Work instructions |
After finding the line with "ATOM 248 N N" in the entries below, retype exactly each line from there through the line with "ATOM 274 N N", including that final line.
-----
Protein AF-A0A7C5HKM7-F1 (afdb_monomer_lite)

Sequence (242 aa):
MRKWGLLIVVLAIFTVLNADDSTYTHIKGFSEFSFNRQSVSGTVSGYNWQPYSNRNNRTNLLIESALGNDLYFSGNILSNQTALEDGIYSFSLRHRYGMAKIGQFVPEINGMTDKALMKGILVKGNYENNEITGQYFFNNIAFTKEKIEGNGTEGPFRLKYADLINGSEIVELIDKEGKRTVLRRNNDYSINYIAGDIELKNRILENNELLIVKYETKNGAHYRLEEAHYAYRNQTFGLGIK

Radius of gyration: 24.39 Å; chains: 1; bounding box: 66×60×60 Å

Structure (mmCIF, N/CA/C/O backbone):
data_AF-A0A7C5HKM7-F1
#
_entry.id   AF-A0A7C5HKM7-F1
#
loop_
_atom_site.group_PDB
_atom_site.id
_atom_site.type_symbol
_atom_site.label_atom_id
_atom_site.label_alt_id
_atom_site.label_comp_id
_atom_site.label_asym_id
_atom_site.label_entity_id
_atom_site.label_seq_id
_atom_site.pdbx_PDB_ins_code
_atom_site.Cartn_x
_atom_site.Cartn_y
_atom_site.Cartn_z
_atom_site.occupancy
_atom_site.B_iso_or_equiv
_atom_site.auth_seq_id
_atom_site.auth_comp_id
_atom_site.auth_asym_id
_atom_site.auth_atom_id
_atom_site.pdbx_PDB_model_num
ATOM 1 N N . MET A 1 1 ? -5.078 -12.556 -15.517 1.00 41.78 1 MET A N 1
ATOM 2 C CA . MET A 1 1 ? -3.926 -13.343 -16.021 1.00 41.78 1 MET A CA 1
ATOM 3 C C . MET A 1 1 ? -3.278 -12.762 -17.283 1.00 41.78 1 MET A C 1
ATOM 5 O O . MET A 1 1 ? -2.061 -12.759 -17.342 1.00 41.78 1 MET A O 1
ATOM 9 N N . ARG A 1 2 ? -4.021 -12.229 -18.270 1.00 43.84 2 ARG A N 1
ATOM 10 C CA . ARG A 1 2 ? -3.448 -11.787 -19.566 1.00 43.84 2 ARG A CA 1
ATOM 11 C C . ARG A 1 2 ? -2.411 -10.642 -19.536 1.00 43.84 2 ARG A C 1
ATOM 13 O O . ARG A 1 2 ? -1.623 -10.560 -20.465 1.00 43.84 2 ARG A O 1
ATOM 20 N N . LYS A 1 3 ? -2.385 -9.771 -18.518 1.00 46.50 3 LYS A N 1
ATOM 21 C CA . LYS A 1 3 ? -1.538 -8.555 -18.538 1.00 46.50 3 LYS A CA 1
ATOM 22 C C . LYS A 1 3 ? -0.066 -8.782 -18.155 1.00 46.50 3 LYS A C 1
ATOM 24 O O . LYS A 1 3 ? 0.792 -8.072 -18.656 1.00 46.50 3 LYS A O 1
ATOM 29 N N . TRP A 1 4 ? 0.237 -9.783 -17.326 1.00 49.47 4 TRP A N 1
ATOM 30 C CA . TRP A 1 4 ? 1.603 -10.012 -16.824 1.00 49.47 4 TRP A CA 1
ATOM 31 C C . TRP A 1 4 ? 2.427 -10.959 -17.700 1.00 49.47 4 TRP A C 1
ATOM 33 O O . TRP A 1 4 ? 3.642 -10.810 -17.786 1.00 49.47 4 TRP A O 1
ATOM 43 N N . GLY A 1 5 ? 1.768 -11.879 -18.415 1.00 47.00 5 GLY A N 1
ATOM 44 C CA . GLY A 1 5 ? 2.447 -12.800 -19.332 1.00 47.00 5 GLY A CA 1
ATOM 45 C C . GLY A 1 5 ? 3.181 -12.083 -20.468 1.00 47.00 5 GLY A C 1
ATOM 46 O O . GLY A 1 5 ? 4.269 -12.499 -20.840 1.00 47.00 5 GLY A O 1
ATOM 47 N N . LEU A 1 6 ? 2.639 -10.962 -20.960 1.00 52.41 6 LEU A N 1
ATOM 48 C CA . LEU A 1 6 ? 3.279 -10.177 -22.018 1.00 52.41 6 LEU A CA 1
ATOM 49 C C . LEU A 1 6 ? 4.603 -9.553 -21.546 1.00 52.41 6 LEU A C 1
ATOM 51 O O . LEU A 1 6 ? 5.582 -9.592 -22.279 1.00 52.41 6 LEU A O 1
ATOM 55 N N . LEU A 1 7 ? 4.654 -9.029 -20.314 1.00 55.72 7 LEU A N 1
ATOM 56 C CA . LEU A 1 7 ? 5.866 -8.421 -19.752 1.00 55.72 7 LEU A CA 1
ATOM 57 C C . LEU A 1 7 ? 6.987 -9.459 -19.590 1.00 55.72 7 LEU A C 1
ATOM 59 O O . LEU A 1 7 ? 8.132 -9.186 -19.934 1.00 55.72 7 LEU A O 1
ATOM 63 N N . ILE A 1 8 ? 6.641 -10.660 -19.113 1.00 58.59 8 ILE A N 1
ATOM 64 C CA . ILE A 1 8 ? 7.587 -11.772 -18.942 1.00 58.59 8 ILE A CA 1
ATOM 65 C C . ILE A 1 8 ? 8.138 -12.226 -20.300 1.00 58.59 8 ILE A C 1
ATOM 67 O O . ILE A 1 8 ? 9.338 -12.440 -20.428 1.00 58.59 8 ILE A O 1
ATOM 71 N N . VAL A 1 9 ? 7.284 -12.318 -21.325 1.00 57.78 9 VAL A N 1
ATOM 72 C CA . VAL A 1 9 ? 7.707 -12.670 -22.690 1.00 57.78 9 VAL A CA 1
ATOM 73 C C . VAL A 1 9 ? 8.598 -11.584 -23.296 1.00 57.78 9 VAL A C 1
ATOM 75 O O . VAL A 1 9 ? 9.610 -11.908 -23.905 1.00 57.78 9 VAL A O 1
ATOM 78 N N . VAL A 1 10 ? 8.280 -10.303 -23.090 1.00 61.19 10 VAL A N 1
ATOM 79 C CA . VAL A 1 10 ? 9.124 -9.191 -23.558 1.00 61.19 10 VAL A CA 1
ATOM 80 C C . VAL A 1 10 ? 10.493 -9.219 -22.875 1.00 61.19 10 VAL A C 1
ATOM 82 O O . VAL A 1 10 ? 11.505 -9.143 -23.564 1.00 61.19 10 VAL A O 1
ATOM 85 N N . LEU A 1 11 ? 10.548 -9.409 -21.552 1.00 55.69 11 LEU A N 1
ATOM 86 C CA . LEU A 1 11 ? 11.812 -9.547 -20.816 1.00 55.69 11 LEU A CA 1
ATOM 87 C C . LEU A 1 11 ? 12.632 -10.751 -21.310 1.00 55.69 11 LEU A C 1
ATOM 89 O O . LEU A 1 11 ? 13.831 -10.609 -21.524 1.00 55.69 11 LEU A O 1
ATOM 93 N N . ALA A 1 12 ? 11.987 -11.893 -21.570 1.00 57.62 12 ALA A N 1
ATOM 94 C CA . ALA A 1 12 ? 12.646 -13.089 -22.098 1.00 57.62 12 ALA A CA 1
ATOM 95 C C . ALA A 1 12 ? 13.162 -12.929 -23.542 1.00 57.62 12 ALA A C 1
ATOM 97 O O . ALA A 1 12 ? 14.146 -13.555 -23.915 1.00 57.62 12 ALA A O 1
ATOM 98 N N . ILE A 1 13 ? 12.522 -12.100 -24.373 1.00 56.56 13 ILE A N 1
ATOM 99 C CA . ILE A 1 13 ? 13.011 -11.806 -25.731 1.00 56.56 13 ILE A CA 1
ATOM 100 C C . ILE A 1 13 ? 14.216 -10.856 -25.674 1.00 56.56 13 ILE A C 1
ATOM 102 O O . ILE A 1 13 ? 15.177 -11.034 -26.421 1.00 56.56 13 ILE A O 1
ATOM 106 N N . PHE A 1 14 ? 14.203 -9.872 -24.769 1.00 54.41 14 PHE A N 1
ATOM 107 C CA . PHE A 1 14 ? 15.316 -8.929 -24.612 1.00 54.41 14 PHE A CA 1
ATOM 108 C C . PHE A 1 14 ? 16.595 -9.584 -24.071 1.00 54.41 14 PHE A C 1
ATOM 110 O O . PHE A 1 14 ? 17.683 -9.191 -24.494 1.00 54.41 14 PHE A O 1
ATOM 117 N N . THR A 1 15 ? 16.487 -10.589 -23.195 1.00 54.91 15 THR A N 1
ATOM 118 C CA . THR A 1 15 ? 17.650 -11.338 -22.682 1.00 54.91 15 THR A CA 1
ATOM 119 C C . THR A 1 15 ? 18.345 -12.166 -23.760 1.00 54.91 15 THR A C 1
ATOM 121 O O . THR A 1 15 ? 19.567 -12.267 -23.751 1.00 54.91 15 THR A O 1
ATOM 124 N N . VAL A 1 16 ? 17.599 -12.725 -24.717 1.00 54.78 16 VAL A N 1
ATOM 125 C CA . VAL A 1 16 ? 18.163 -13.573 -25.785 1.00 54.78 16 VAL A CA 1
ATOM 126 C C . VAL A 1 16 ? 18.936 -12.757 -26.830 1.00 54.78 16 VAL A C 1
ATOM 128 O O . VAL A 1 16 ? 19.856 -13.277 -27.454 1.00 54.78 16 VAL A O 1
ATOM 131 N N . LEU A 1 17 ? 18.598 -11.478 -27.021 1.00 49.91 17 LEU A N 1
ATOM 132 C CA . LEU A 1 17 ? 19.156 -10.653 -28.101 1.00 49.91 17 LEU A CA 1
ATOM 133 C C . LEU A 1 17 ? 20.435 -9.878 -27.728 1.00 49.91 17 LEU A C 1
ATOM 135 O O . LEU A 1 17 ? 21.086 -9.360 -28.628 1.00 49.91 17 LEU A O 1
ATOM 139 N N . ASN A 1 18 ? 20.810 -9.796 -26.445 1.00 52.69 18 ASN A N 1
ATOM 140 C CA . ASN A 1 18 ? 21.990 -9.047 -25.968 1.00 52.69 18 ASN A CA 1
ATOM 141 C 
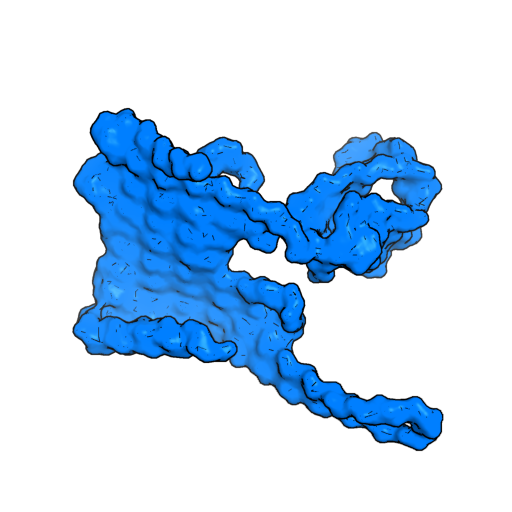C . ASN A 1 18 ? 22.776 -9.823 -24.895 1.00 52.69 18 ASN A C 1
ATOM 143 O O . ASN A 1 18 ? 23.112 -9.276 -23.846 1.00 52.69 18 ASN A O 1
ATOM 147 N N . ALA A 1 19 ? 23.012 -11.116 -25.122 1.00 52.22 19 ALA A N 1
ATOM 148 C CA . ALA A 1 19 ? 23.681 -11.975 -24.152 1.00 52.22 19 ALA A CA 1
ATOM 149 C C . ALA A 1 19 ? 25.193 -11.683 -24.089 1.00 52.22 19 ALA A C 1
ATOM 151 O O . ALA A 1 19 ? 25.965 -12.168 -24.912 1.00 52.22 19 ALA A O 1
ATOM 152 N N . ASP A 1 20 ? 25.589 -10.887 -23.099 1.00 65.88 20 ASP A N 1
ATOM 153 C CA . ASP A 1 20 ? 26.934 -10.894 -22.505 1.00 65.88 20 ASP A CA 1
ATOM 154 C C . ASP A 1 20 ? 26.879 -11.645 -21.157 1.00 65.88 20 ASP A C 1
ATOM 156 O O . ASP A 1 20 ? 25.787 -11.811 -20.601 1.00 65.88 20 ASP A O 1
ATOM 160 N N . ASP A 1 21 ? 28.020 -12.067 -20.607 1.0
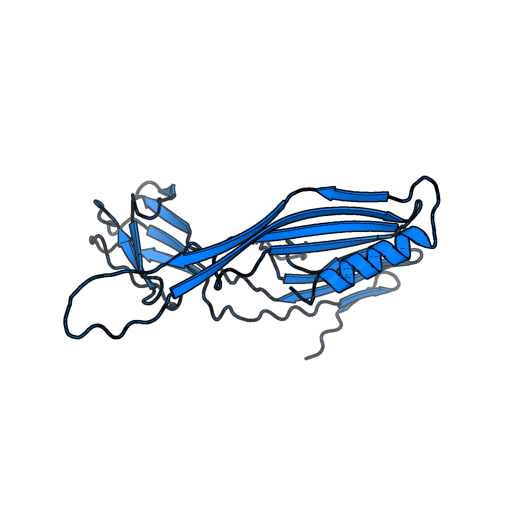0 68.31 21 ASP A N 1
ATOM 161 C CA . ASP A 1 21 ? 28.113 -12.945 -19.419 1.00 68.31 21 ASP A CA 1
ATOM 162 C C . ASP A 1 21 ? 27.431 -12.373 -18.156 1.00 68.31 21 ASP A C 1
ATOM 164 O O . ASP A 1 21 ? 27.097 -13.107 -17.224 1.00 68.31 21 ASP A O 1
ATOM 168 N N . SER A 1 22 ? 27.178 -11.062 -18.110 1.00 76.56 22 SER A N 1
ATOM 169 C CA . SER A 1 22 ? 26.458 -10.388 -17.021 1.00 76.56 22 SER A CA 1
ATOM 170 C C . SER A 1 22 ? 24.931 -10.388 -17.166 1.00 76.56 22 SER A C 1
ATOM 172 O O . SER A 1 22 ? 24.227 -9.875 -16.293 1.00 76.56 22 SER A O 1
ATOM 174 N N . THR A 1 23 ? 24.395 -10.982 -18.232 1.00 87.31 23 THR A N 1
ATOM 175 C CA . THR A 1 23 ? 22.953 -11.051 -18.491 1.00 87.31 23 THR A CA 1
ATOM 176 C C . THR A 1 23 ? 22.306 -12.199 -17.725 1.00 87.31 23 THR A C 1
ATOM 178 O O . THR A 1 23 ? 22.638 -13.364 -17.927 1.00 87.31 23 THR A O 1
ATOM 181 N N . TYR A 1 24 ? 21.331 -11.894 -16.870 1.00 87.00 24 TYR A N 1
ATOM 182 C CA . TYR A 1 24 ? 20.586 -12.908 -16.122 1.00 87.00 24 TYR A CA 1
ATOM 183 C C . TYR A 1 24 ? 19.155 -12.475 -15.827 1.00 87.00 24 TYR A C 1
ATOM 185 O O . TYR A 1 24 ? 18.832 -11.287 -15.777 1.00 87.00 24 TYR A O 1
ATOM 193 N N . THR A 1 25 ? 18.302 -13.455 -15.538 1.00 88.19 25 THR A N 1
ATOM 194 C CA . THR A 1 25 ? 16.986 -13.247 -14.932 1.00 88.19 25 THR A CA 1
ATOM 195 C C . THR A 1 25 ? 16.768 -14.309 -13.862 1.00 88.19 25 THR A C 1
ATOM 197 O O . THR A 1 25 ? 16.743 -15.503 -14.145 1.00 88.19 25 THR A O 1
ATOM 200 N N . HIS A 1 26 ? 16.571 -13.870 -12.626 1.00 86.81 26 HIS A N 1
ATOM 201 C CA . HIS A 1 26 ? 16.157 -14.688 -11.502 1.00 86.81 26 HIS A CA 1
ATOM 202 C C . HIS A 1 26 ? 14.713 -14.361 -11.146 1.00 86.81 26 HIS A C 1
ATOM 204 O O . HIS A 1 26 ? 14.358 -13.208 -10.905 1.00 86.81 26 HIS A O 1
ATOM 210 N N . ILE A 1 27 ? 13.883 -15.396 -11.083 1.00 87.00 27 ILE A N 1
ATOM 211 C CA . ILE A 1 27 ? 12.506 -15.299 -10.609 1.00 87.00 27 ILE A CA 1
ATOM 212 C C . ILE A 1 27 ? 12.399 -16.206 -9.387 1.00 87.00 27 ILE A C 1
ATOM 214 O O . ILE A 1 27 ? 12.685 -17.399 -9.469 1.00 87.00 27 ILE A O 1
ATOM 218 N N . LYS A 1 28 ? 12.030 -15.632 -8.244 1.00 78.94 28 LYS A N 1
ATOM 219 C CA . LYS A 1 28 ? 11.905 -16.319 -6.953 1.00 78.94 28 LYS A CA 1
ATOM 220 C C . LYS A 1 28 ? 10.480 -16.169 -6.427 1.00 78.94 28 LYS A C 1
ATOM 222 O O . LYS A 1 28 ? 9.817 -15.171 -6.702 1.00 78.94 28 LYS A O 1
ATOM 227 N N . GLY A 1 29 ? 10.039 -17.131 -5.623 1.00 84.25 29 GLY A N 1
ATOM 228 C CA . GLY A 1 29 ? 8.732 -17.111 -4.966 1.00 84.25 29 GLY A CA 1
ATOM 229 C C . GLY A 1 29 ? 7.749 -18.115 -5.564 1.00 84.25 29 GLY A C 1
ATOM 230 O O . GLY A 1 29 ? 8.158 -19.168 -6.046 1.00 84.25 29 GLY A O 1
ATOM 231 N N . PHE A 1 30 ? 6.453 -17.816 -5.492 1.00 78.19 30 PHE A N 1
ATOM 232 C CA . PHE A 1 30 ? 5.386 -18.731 -5.886 1.00 78.19 30 PHE A CA 1
ATOM 233 C C . PHE A 1 30 ? 4.206 -18.017 -6.552 1.00 78.19 30 PHE A C 1
ATOM 235 O O . PHE A 1 30 ? 3.901 -16.850 -6.297 1.00 78.19 30 PHE A O 1
ATOM 242 N N . SER A 1 31 ? 3.489 -18.768 -7.381 1.00 83.00 31 SER A N 1
ATOM 243 C CA . SER A 1 31 ? 2.150 -18.424 -7.844 1.00 83.00 31 SER A CA 1
ATOM 244 C C . SER A 1 31 ? 1.283 -19.660 -7.674 1.00 83.00 31 SER A C 1
ATOM 246 O O . SER A 1 31 ? 1.540 -20.703 -8.269 1.00 83.00 31 SER A O 1
ATOM 248 N N . GLU A 1 32 ? 0.289 -19.548 -6.809 1.00 78.94 32 GLU A N 1
ATOM 249 C CA . GLU A 1 32 ? -0.618 -20.624 -6.448 1.00 78.94 32 GLU A CA 1
ATOM 250 C C . GLU A 1 32 ? -2.011 -20.269 -6.946 1.00 78.94 32 GLU A C 1
ATOM 252 O O . GLU A 1 32 ? -2.483 -19.137 -6.794 1.00 78.94 32 GLU A O 1
ATOM 257 N N . PHE A 1 33 ? -2.698 -21.251 -7.513 1.00 78.25 33 PHE A N 1
ATOM 258 C CA . PHE A 1 33 ? -4.128 -21.158 -7.739 1.00 78.25 33 PHE A CA 1
ATOM 259 C C . PHE A 1 33 ? -4.812 -22.317 -7.024 1.00 78.25 33 PHE A C 1
ATOM 261 O O . PHE A 1 33 ? -4.343 -23.453 -7.046 1.00 78.25 33 PHE A O 1
ATOM 268 N N . SER A 1 34 ? -5.934 -22.021 -6.385 1.00 70.56 34 SER A N 1
ATOM 269 C CA . SER A 1 34 ? -6.802 -23.005 -5.759 1.00 70.56 34 SER A CA 1
ATOM 270 C C . SER A 1 34 ? -8.174 -22.880 -6.389 1.00 70.56 34 SER A C 1
ATOM 272 O O . SER A 1 34 ? -8.777 -21.804 -6.404 1.00 70.56 34 SER A O 1
ATOM 274 N N . PHE A 1 35 ? -8.658 -23.991 -6.925 1.00 74.38 35 PHE A N 1
ATOM 275 C CA . PHE A 1 35 ? -10.007 -24.103 -7.444 1.00 74.38 35 PHE A CA 1
ATOM 276 C C . PHE A 1 35 ? -10.796 -25.020 -6.519 1.00 74.38 35 PHE A C 1
ATOM 278 O O . PHE A 1 35 ? -10.505 -26.210 -6.435 1.00 74.38 35 PHE A O 1
ATOM 285 N N . ASN A 1 36 ? -11.784 -24.459 -5.828 1.00 67.75 36 ASN A N 1
ATOM 286 C CA . ASN A 1 36 ? -12.648 -25.205 -4.928 1.00 67.75 36 ASN A CA 1
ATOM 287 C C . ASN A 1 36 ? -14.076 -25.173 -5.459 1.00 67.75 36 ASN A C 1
-----
Answer box |
ATOM 248 N N . GLU A 1 32 ? 0.289 -19.548 -6.809 1.00 78.94 32 GLU A N 1
ATOM 249 C CA . GLU A 1 32 ? -0.618 -20.624 -6.448 1.00 78.94 32 GLU A CA 1
ATOM 250 C C . GLU A 1 32 ? -2.011 -20.269 -6.946 1.00 78.94 32 GLU A C 1
ATOM 252 O O . GLU A 1 32 ? -2.483 -19.137 -6.794 1.00 78.94 32 GLU A O 1
ATOM 257 N N . PHE A 1 33 ? -2.698 -21.251 -7.513 1.00 78.25 33 PHE A N 1
ATOM 258 C CA . PHE A 1 33 ? -4.128 -21.158 -7.739 1.00 78.25 33 PHE A CA 1
ATOM 259 C C . PHE A 1 33 ? -4.812 -22.317 -7.024 1.00 78.25 33 PHE A C 1
ATOM 261 O O . PHE A 1 33 ? -4.343 -23.453 -7.046 1.00 78.25 33 PHE A O 1
ATOM 268 N N . SER A 1 34 ? -5.934 -22.021 -6.385 1.00 70.56 34 SER A N 1
ATOM 269 C CA . SER A 1 34 ? -6.802 -23.005 -5.759 1.00 70.56 34 SER A CA 1
ATOM 270 C C . SER A 1 34 ? -8.174 -22.880 -6.389 1.00 70.56 34 SER A C 1
ATOM 272 O O . SER A 1 34 ? -8.777 -21.804 -6.404 1.00 70.56 34 SER A O 1
ATOM 274 N N . PHE A 1 35 ? -8.658 -23.991 -6.925 1.00 74.38 35 PHE A N 1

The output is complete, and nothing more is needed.